Source data:
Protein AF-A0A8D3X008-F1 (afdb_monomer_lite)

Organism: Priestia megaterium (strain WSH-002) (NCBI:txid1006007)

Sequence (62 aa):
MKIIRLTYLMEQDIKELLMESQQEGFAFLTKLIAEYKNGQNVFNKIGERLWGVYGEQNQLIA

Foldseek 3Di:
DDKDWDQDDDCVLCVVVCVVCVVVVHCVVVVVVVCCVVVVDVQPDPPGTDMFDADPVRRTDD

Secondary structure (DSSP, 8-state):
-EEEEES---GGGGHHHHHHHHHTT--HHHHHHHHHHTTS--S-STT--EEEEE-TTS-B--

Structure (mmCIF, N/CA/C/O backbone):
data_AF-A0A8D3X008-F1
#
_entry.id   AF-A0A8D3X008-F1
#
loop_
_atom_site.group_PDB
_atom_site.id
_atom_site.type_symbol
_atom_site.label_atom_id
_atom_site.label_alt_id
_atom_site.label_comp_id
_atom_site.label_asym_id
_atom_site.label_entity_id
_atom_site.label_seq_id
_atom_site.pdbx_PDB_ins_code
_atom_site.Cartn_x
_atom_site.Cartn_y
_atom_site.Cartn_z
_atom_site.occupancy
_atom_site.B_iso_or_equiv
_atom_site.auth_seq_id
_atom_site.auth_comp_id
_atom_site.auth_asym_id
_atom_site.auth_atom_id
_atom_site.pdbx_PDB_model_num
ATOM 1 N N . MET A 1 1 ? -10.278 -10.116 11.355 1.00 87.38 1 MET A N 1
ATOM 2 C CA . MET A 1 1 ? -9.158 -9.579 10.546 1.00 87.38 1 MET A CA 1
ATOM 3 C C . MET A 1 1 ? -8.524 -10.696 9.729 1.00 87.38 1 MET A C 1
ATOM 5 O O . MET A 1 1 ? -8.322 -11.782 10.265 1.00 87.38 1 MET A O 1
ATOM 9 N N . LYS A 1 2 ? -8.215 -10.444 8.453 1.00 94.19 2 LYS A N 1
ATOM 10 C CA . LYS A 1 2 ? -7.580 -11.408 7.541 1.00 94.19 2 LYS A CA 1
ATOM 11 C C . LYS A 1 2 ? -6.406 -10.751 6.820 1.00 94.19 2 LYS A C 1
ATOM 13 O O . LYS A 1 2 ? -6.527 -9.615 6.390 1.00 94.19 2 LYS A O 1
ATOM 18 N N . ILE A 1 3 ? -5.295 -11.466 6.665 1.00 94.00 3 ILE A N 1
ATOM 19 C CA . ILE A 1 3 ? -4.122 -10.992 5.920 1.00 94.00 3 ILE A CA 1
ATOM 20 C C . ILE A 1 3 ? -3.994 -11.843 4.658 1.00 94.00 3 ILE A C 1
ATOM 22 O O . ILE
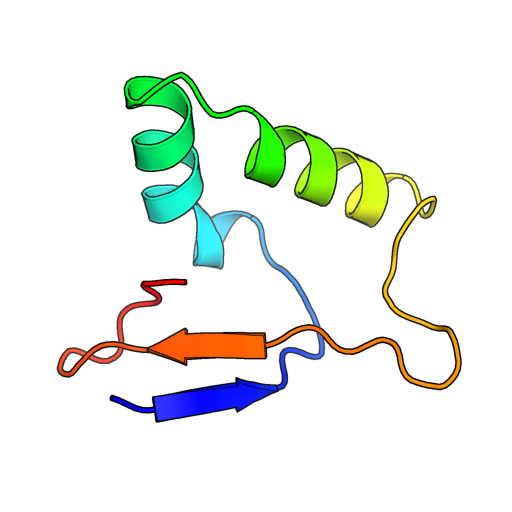 A 1 3 ? -3.979 -13.073 4.737 1.00 94.00 3 ILE A O 1
ATOM 26 N N . ILE A 1 4 ? -3.946 -11.199 3.494 1.00 93.19 4 ILE A N 1
ATOM 27 C CA . ILE A 1 4 ? -3.918 -11.870 2.190 1.00 93.19 4 ILE A CA 1
ATOM 28 C C . ILE A 1 4 ? -2.742 -11.346 1.382 1.00 93.19 4 ILE A C 1
ATOM 30 O O . ILE A 1 4 ? -2.522 -10.141 1.297 1.00 93.19 4 ILE A O 1
ATOM 34 N N . ARG A 1 5 ? -1.979 -12.255 0.770 1.00 91.31 5 ARG A N 1
ATOM 35 C CA . ARG A 1 5 ? -0.929 -11.866 -0.170 1.00 91.31 5 ARG A CA 1
ATOM 36 C C . ARG A 1 5 ? -1.582 -11.306 -1.426 1.00 91.31 5 ARG A C 1
ATOM 38 O O . ARG A 1 5 ? -2.364 -12.006 -2.066 1.00 91.31 5 ARG A O 1
ATOM 45 N N . LEU A 1 6 ? -1.203 -10.095 -1.806 1.00 88.81 6 LEU A N 1
ATOM 46 C CA . LEU A 1 6 ? -1.644 -9.480 -3.047 1.00 88.81 6 LEU A CA 1
ATOM 47 C C . LEU A 1 6 ? -0.652 -9.840 -4.154 1.00 88.81 6 LEU A C 1
ATOM 49 O O . LEU A 1 6 ? 0.564 -9.717 -3.998 1.00 88.81 6 LEU A O 1
ATOM 53 N N . THR A 1 7 ? -1.173 -10.330 -5.273 1.00 85.06 7 THR A N 1
ATOM 54 C CA . THR A 1 7 ? -0.391 -10.590 -6.493 1.00 85.06 7 THR A CA 1
ATOM 55 C C . THR A 1 7 ? -0.536 -9.473 -7.519 1.00 85.06 7 THR A C 1
ATOM 57 O O . THR A 1 7 ? 0.199 -9.446 -8.500 1.00 85.06 7 THR A O 1
ATOM 60 N N . TYR A 1 8 ? -1.482 -8.564 -7.291 1.00 81.56 8 TYR A N 1
ATOM 61 C CA . TYR A 1 8 ? -1.770 -7.408 -8.122 1.00 81.56 8 TYR A CA 1
ATOM 62 C C . TYR A 1 8 ? -2.342 -6.290 -7.242 1.00 81.56 8 TYR A C 1
ATOM 64 O O . TYR A 1 8 ? -3.001 -6.580 -6.244 1.00 81.56 8 TYR A O 1
ATOM 72 N N . LEU A 1 9 ? -2.094 -5.034 -7.615 1.00 77.88 9 LEU A N 1
ATOM 73 C CA . LEU A 1 9 ? -2.627 -3.850 -6.945 1.00 77.88 9 LEU A CA 1
ATOM 74 C C . LEU A 1 9 ? -3.505 -3.056 -7.924 1.00 77.88 9 LEU A C 1
ATOM 76 O O . LEU A 1 9 ? -2.975 -2.371 -8.800 1.00 77.88 9 LEU A O 1
ATOM 80 N N . MET A 1 10 ? -4.837 -3.147 -7.806 1.00 78.44 10 MET A N 1
ATOM 81 C CA . MET A 1 10 ? -5.739 -2.257 -8.548 1.00 78.44 10 MET A CA 1
ATOM 82 C C . MET A 1 10 ? -5.955 -0.977 -7.745 1.00 78.44 10 MET A C 1
ATOM 84 O O . MET A 1 10 ? -6.256 -1.021 -6.558 1.00 78.44 10 MET A O 1
ATOM 88 N N . GLU A 1 11 ? -5.867 0.174 -8.409 1.00 76.62 11 GLU A N 1
ATOM 89 C CA . GLU A 1 11 ? -6.128 1.477 -7.781 1.00 76.62 11 GLU A CA 1
ATOM 90 C C . GLU A 1 11 ? -7.525 1.550 -7.147 1.00 76.62 11 GLU A C 1
ATOM 92 O O . GLU A 1 11 ? -7.698 2.169 -6.102 1.00 76.62 11 GLU A O 1
ATOM 97 N N . GLN A 1 12 ? -8.507 0.865 -7.739 1.00 80.44 12 GLN A N 1
ATOM 98 C CA . GLN A 1 12 ? -9.866 0.789 -7.204 1.00 80.44 12 GLN A CA 1
ATOM 99 C C . GL
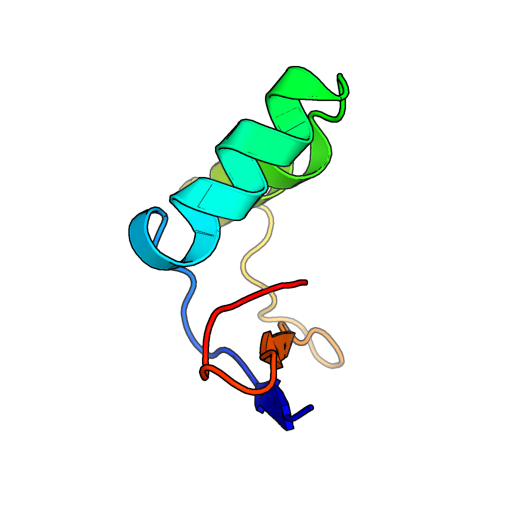N A 1 12 ? -9.938 0.077 -5.842 1.00 80.44 12 GLN A C 1
ATOM 101 O O . GLN A 1 12 ? -10.754 0.467 -5.015 1.00 80.44 12 GLN A O 1
ATOM 106 N N . ASP A 1 13 ? -9.067 -0.909 -5.591 1.00 81.38 13 ASP A N 1
ATOM 107 C CA . ASP A 1 13 ? -9.085 -1.718 -4.364 1.00 81.38 13 ASP A CA 1
ATOM 108 C C . ASP A 1 13 ? -8.540 -0.936 -3.161 1.00 81.38 13 ASP A C 1
ATOM 110 O O . ASP A 1 13 ? -8.877 -1.234 -2.020 1.00 81.38 13 ASP A O 1
ATOM 114 N N . ILE A 1 14 ? -7.705 0.073 -3.421 1.00 87.25 14 ILE A N 1
ATOM 115 C CA . ILE A 1 14 ? -7.067 0.929 -2.410 1.00 87.25 14 ILE A CA 1
ATOM 116 C C . ILE A 1 14 ? -7.601 2.361 -2.431 1.00 87.25 14 ILE A C 1
ATOM 118 O O . ILE A 1 14 ? -7.021 3.235 -1.795 1.00 87.25 14 ILE A O 1
ATOM 122 N N . LYS A 1 15 ? -8.665 2.639 -3.193 1.00 88.50 15 LYS A N 1
ATOM 123 C CA . LYS A 1 15 ? -9.148 4.006 -3.418 1.00 88.50 15 LYS A CA 1
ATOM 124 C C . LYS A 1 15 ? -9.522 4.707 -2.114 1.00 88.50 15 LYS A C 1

## Your objective
Pictures excluded, reproduce only the part above that opens with the line holding "ATOM 22 O O . ILE" and closes with the line holding "ATOM 28 C C", exactly as written.

## Answer box
ATOM 22 O O . ILE
 A 1 3 ? -3.979 -13.073 4.737 1.00 94.00 3 ILE A O 1
ATOM 26 N N . ILE A 1 4 ? -3.946 -11.199 3.494 1.00 93.19 4 ILE A N 1
ATOM 27 C CA . ILE A 1 4 ? -3.918 -11.870 2.190 1.00 93.19 4 ILE A CA 1
ATOM 28 C C . ILE A 1 4 ? -2.742 -11.346 1.382 1.00 93.19 4 ILE A C 1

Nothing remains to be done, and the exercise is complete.